§ EXERCISE AIM
Copy out the lines of the records below, and only those lines, from the one with "ATOM 93 N N" through the one with "ATOM 110 C C", exactly as they appear.

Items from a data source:
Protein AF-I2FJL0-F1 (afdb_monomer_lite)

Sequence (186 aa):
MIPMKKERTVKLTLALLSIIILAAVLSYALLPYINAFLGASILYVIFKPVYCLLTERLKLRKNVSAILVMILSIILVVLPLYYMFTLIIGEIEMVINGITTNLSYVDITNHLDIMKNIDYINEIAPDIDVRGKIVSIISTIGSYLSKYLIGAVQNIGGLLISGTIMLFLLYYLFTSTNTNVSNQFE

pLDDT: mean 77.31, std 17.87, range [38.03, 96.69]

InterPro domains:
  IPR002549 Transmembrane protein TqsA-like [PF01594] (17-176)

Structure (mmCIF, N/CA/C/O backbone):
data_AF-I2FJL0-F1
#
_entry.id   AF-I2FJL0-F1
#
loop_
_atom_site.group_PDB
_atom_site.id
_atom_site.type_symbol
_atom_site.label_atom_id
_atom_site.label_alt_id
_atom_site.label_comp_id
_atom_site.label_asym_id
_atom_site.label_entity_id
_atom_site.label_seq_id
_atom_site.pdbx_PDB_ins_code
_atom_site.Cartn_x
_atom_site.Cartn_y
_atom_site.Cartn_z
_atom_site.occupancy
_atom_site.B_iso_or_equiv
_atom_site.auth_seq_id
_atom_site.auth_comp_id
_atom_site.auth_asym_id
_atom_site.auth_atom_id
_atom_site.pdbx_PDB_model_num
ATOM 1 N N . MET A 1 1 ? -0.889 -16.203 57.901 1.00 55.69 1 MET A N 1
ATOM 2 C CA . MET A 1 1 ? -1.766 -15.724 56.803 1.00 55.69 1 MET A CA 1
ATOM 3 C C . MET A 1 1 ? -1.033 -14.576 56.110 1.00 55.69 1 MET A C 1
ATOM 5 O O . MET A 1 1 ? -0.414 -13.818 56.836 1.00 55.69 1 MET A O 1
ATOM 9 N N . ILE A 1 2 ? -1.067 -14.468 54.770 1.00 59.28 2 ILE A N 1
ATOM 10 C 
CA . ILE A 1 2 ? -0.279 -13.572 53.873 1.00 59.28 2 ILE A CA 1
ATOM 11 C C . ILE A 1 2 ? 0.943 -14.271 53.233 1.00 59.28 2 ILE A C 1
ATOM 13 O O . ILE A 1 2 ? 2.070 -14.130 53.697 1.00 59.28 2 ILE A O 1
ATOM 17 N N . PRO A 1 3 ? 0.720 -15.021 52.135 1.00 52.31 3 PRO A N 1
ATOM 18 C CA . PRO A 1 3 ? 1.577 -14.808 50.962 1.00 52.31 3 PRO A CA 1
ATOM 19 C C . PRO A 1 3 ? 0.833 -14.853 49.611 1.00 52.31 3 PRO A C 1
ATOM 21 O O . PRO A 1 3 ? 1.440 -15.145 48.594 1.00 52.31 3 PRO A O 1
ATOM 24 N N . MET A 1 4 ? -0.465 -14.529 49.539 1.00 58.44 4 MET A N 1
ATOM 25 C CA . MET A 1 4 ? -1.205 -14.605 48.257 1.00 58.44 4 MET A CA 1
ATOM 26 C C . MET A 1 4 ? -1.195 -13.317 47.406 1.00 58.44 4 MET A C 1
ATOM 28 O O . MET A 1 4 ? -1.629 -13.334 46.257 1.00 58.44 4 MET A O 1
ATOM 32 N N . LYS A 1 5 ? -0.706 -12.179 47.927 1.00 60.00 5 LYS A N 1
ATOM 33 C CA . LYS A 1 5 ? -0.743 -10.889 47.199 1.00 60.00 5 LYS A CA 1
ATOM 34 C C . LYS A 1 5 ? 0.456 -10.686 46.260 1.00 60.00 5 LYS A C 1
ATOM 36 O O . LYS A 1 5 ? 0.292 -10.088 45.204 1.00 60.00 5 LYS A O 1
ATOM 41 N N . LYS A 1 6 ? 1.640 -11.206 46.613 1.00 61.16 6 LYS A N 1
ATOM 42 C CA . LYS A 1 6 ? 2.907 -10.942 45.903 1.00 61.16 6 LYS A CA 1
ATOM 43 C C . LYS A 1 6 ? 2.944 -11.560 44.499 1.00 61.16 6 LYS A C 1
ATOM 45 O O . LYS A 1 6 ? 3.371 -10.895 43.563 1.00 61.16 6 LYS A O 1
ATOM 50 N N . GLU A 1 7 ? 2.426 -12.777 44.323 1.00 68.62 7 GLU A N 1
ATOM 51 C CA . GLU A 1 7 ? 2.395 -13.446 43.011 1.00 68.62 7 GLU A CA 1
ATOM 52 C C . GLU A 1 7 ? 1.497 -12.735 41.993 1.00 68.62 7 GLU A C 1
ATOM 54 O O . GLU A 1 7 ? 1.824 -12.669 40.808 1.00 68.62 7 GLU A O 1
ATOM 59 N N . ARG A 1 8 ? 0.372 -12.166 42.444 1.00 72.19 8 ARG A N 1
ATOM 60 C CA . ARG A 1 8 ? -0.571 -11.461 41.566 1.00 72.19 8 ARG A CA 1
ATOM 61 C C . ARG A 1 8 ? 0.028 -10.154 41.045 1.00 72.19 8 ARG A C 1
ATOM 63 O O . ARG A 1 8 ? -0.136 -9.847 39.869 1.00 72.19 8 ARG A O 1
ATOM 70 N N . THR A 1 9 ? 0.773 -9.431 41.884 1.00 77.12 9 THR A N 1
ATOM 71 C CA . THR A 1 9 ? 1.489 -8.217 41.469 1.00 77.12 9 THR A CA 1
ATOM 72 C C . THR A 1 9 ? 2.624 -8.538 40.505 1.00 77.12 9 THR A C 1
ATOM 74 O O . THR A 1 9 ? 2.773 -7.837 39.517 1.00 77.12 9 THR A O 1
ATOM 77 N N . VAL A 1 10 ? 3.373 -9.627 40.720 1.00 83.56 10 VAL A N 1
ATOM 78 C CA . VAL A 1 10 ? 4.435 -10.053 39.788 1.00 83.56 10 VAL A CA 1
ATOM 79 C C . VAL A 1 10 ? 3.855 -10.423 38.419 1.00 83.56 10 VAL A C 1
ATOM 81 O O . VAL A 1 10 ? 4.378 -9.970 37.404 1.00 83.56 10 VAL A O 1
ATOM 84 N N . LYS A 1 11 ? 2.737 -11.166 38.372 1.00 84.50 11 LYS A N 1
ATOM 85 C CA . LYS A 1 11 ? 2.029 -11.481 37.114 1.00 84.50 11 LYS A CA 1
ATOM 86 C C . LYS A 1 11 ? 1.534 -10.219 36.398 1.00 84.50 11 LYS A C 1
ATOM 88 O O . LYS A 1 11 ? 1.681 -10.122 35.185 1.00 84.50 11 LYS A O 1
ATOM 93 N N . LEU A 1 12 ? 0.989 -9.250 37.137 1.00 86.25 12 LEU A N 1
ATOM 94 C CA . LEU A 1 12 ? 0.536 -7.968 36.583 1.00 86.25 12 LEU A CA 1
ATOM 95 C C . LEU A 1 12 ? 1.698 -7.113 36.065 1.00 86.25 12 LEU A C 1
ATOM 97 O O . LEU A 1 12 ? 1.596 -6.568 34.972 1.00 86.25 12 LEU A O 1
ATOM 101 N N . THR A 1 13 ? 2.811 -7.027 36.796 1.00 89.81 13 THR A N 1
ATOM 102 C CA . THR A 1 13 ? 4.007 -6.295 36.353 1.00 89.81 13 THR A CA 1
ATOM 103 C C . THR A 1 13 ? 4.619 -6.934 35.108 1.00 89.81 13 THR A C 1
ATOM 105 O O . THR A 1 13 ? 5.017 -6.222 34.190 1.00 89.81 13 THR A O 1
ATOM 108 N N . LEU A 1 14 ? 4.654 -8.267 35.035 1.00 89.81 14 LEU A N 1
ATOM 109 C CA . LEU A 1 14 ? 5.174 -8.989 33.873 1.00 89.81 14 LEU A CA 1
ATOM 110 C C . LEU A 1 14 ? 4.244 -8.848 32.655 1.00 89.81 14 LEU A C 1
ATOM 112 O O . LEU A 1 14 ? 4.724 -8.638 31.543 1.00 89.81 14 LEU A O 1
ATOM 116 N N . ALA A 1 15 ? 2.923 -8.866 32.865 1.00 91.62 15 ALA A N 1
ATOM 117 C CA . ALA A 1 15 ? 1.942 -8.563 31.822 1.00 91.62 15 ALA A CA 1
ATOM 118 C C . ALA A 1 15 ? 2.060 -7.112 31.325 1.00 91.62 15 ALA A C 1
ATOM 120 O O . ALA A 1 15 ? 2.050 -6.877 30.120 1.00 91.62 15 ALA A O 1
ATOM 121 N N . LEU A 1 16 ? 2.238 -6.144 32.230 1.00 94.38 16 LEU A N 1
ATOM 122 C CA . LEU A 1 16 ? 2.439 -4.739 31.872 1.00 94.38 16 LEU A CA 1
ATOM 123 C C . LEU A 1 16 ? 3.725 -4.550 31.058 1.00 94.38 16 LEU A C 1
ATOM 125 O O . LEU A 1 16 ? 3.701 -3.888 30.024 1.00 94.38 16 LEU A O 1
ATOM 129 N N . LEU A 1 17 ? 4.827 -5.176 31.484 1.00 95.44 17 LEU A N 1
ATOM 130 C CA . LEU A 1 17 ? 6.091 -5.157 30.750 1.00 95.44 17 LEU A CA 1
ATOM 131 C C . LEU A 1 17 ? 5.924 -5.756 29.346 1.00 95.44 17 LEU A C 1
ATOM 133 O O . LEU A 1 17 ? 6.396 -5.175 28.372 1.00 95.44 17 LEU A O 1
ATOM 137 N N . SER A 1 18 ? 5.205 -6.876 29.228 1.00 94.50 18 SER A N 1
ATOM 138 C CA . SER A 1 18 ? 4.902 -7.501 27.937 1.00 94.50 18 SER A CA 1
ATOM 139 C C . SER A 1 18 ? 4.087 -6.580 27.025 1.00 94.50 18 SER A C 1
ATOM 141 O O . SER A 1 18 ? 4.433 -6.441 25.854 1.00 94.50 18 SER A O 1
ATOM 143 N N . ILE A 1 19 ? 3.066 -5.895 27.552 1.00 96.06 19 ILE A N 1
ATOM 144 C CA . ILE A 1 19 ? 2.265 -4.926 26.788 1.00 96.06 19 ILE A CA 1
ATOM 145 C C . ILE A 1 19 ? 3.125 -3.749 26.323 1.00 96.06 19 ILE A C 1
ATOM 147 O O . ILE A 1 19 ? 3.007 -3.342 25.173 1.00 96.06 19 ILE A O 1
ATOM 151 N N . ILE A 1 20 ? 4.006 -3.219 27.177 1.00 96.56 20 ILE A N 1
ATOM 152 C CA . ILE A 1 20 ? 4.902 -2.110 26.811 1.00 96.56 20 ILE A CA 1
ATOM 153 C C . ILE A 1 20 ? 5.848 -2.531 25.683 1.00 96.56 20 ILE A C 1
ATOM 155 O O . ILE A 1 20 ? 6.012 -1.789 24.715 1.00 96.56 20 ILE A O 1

§ YOUR RESPONSE
ATOM 93 N N . LEU A 1 12 ? 0.989 -9.250 37.137 1.00 86.25 12 LEU A N 1
ATOM 94 C CA . LEU A 1 12 ? 0.536 -7.968 36.583 1.00 86.25 12 LEU A CA 1
ATOM 95 C C . LEU A 1 12 ? 1.698 -7.113 36.065 1.00 86.25 12 LEU A C 1
ATOM 97 O O . LEU A 1 12 ? 1.596 -6.568 34.972 1.00 86.25 12 LEU A O 1
ATOM 101 N N . THR A 1 13 ? 2.811 -7.027 36.796 1.00 89.81 13 THR A N 1
ATOM 102 C CA . THR A 1 13 ? 4.007 -6.295 36.353 1.00 89.81 13 THR A CA 1
ATOM 103 C C . THR A 1 13 ? 4.619 -6.934 35.108 1.00 89.81 13 THR A C 1
ATOM 105 O O . THR A 1 13 ? 5.017 -6.222 34.190 1.00 89.81 13 THR A O 1
ATOM 108 N N . LEU A 1 14 ? 4.654 -8.267 35.035 1.00 89.81 14 LEU A N 1
ATOM 109 C CA . LEU A 1 14 ? 5.174 -8.989 33.873 1.00 89.81 14 LEU A CA 1
ATOM 110 C C . LEU A 1 14 ? 4.244 -8.848 32.655 1.00 89.81 14 LEU A C 1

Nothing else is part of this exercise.